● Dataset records
▼

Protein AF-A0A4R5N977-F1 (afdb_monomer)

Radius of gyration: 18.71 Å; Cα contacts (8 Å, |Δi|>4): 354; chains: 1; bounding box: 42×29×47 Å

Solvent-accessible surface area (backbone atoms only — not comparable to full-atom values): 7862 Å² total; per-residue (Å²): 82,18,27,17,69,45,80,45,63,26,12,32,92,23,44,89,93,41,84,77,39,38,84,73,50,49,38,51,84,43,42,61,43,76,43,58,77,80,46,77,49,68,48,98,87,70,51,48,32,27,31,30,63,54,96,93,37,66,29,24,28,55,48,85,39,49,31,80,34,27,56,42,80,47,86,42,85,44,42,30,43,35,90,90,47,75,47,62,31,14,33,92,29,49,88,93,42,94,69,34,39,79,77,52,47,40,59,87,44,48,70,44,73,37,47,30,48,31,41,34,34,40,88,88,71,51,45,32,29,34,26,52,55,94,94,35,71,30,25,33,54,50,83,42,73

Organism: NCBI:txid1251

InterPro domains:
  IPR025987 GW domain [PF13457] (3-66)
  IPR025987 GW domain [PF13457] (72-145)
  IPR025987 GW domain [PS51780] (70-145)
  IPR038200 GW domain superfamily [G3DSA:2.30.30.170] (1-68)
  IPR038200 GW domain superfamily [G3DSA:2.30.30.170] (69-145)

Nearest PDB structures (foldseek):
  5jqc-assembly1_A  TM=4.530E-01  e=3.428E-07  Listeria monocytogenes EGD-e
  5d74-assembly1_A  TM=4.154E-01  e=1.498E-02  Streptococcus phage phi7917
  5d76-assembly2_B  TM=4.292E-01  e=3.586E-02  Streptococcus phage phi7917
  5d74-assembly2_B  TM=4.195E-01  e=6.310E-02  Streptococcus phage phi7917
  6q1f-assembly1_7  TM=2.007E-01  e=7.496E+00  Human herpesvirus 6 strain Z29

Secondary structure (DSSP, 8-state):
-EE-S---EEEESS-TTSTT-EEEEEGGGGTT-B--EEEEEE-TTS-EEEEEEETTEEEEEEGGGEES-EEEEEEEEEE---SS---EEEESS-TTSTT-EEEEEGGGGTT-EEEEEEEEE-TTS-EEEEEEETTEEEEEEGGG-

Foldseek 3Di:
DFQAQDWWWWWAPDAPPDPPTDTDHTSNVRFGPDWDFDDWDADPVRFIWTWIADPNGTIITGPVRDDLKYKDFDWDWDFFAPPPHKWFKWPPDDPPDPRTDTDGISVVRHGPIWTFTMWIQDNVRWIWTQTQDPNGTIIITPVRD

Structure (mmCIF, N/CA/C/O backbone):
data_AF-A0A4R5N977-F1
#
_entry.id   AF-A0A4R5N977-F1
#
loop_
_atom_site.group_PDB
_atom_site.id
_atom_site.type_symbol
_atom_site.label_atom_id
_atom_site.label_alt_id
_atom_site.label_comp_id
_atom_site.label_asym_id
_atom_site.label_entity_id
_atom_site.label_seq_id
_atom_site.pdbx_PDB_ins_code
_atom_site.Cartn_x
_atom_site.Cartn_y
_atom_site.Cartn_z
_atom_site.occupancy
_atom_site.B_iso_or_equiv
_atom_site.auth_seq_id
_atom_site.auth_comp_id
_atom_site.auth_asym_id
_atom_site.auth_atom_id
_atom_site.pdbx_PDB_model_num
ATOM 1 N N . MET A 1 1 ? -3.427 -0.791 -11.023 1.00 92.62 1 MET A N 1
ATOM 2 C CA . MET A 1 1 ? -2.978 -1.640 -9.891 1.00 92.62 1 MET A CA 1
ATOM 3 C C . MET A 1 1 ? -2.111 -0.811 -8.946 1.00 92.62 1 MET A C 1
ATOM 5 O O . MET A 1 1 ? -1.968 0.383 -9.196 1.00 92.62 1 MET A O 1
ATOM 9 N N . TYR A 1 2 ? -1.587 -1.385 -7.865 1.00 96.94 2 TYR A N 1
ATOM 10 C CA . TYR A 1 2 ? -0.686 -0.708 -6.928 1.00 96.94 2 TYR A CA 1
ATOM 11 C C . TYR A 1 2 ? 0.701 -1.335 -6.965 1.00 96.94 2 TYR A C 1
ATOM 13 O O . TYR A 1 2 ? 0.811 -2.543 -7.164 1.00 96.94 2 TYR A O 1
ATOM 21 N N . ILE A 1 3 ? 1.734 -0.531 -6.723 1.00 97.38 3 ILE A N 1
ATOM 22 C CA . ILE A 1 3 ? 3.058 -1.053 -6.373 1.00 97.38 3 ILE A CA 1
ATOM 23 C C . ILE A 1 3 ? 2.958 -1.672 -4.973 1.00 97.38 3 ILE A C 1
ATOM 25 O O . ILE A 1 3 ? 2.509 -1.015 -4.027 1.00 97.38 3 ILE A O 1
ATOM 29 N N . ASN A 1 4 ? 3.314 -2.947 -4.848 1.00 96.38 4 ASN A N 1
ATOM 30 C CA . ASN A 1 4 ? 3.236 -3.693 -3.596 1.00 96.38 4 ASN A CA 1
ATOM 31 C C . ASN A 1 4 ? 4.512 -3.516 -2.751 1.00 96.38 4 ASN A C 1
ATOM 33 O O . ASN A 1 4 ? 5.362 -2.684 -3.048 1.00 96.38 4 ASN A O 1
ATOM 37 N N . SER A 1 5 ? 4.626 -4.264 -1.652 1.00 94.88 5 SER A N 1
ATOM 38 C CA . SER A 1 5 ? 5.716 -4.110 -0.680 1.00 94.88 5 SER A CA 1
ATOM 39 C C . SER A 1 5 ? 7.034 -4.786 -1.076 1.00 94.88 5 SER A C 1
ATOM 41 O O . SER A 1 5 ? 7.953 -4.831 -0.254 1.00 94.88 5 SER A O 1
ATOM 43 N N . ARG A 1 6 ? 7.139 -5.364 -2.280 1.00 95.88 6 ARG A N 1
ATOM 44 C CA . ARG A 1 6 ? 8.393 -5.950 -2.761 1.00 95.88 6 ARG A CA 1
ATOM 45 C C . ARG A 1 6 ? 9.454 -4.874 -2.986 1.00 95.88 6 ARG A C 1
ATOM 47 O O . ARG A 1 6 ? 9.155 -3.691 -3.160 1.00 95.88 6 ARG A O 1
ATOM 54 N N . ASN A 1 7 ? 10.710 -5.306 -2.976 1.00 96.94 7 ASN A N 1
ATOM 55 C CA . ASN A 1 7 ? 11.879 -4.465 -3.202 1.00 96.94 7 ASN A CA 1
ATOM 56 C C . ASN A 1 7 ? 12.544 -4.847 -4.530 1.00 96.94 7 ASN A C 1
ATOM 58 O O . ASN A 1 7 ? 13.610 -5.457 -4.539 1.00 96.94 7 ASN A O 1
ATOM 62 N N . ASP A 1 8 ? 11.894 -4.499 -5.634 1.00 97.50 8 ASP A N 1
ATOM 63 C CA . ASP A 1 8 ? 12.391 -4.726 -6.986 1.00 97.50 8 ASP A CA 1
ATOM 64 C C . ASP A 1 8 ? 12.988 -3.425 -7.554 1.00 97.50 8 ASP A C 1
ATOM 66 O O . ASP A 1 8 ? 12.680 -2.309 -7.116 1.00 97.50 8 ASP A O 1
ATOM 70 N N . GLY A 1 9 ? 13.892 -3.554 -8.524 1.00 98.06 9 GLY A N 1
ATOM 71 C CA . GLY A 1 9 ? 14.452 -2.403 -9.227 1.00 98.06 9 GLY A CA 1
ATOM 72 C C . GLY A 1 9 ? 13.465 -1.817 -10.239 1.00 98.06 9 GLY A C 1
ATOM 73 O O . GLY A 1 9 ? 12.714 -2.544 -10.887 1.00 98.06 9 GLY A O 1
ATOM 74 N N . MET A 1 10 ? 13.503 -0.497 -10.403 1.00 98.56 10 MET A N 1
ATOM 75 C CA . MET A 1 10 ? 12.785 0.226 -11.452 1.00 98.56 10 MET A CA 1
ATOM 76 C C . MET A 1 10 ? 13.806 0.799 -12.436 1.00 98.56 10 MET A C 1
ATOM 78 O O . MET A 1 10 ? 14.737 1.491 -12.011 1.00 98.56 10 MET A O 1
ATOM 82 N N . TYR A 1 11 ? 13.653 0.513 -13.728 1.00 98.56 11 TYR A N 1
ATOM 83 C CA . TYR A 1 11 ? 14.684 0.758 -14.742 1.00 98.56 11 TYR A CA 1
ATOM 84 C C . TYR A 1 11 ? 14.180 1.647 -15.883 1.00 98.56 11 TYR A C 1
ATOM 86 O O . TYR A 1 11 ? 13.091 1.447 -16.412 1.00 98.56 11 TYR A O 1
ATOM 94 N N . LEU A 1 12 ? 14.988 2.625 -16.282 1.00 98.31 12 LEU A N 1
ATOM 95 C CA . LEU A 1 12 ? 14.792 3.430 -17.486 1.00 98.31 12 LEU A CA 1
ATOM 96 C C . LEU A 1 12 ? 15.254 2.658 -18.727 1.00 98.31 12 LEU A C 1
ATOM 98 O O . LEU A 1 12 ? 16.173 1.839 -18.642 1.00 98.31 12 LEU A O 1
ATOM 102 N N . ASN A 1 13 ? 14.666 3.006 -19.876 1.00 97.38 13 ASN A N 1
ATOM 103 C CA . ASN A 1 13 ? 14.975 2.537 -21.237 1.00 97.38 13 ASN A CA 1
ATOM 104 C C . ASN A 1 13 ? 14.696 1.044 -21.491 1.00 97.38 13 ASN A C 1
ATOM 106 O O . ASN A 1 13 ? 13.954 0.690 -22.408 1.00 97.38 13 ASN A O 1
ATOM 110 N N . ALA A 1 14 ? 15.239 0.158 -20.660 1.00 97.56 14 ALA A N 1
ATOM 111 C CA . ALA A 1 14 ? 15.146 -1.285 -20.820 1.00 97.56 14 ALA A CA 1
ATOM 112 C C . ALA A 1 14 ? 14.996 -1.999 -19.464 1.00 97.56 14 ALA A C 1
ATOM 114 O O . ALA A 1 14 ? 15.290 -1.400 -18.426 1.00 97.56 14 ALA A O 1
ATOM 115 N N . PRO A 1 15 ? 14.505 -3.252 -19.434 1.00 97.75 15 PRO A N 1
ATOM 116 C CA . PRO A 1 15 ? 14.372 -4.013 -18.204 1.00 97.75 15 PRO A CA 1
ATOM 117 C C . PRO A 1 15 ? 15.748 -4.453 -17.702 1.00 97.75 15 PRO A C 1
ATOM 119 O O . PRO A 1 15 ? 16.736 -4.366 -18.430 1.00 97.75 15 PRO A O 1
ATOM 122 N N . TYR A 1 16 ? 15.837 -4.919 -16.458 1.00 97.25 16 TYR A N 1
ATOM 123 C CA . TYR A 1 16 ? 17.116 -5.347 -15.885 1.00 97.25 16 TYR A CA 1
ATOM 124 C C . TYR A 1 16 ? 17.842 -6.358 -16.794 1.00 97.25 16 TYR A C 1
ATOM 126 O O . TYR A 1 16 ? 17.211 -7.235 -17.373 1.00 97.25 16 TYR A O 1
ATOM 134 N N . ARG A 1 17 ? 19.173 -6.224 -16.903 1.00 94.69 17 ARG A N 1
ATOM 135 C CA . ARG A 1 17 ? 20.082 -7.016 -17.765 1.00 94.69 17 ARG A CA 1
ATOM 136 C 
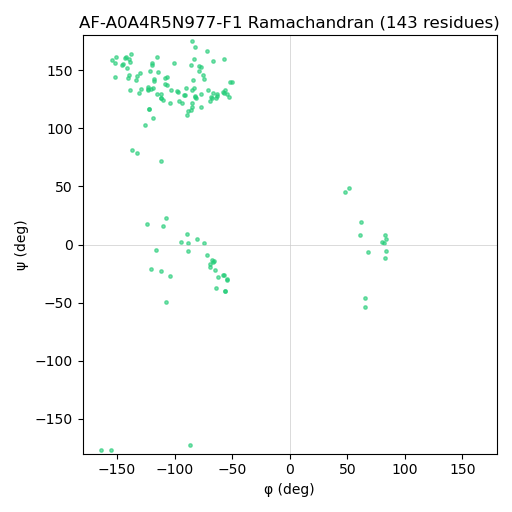C . ARG A 1 17 ? 19.940 -6.818 -19.276 1.00 94.69 17 ARG A C 1
ATOM 138 O O . ARG A 1 17 ? 20.784 -7.322 -20.008 1.00 94.69 17 ARG A O 1
ATOM 145 N N . ALA A 1 18 ? 18.952 -6.069 -19.757 1.00 96.44 18 ALA A N 1
ATOM 146 C CA . ALA A 1 18 ? 18.912 -5.690 -21.164 1.00 96.44 18 ALA A CA 1
ATOM 147 C C . ALA A 1 18 ? 19.896 -4.546 -21.461 1.00 96.44 18 ALA A C 1
ATOM 149 O O . ALA A 1 18 ? 20.195 -3.711 -20.601 1.00 96.44 18 ALA A O 1
ATOM 150 N N . GLN A 1 19 ? 20.378 -4.486 -22.703 1.00 96.38 19 GLN A N 1
ATOM 151 C CA . GLN A 1 19 ? 21.265 -3.417 -23.156 1.00 96.38 19 GLN A CA 1
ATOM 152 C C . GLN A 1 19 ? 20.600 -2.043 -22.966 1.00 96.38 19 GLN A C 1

▲

Find the line with "ATOM 111 C CA" in the entries above. Retype it and each line after it, exactly, through the line with "ATOM 116 C CA", and stop there.

● Solved problem
ATOM 111 C CA . ALA A 1 14 ? 15.146 -1.285 -20.820 1.00 97.56 14 ALA A CA 1
ATOM 112 C C . ALA A 1 14 ? 14.996 -1.999 -19.464 1.00 97.56 14 ALA A C 1
ATOM 114 O O . ALA A 1 14 ? 15.290 -1.400 -18.426 1.00 97.56 14 ALA A O 1
ATOM 115 N N . PRO A 1 15 ? 14.505 -3.252 -19.434 1.00 97.75 15 PRO A N 1
ATOM 116 C CA . PRO A 1 15 ? 14.372 -4.013 -18.204 1.00 97.75 15 PRO A CA 1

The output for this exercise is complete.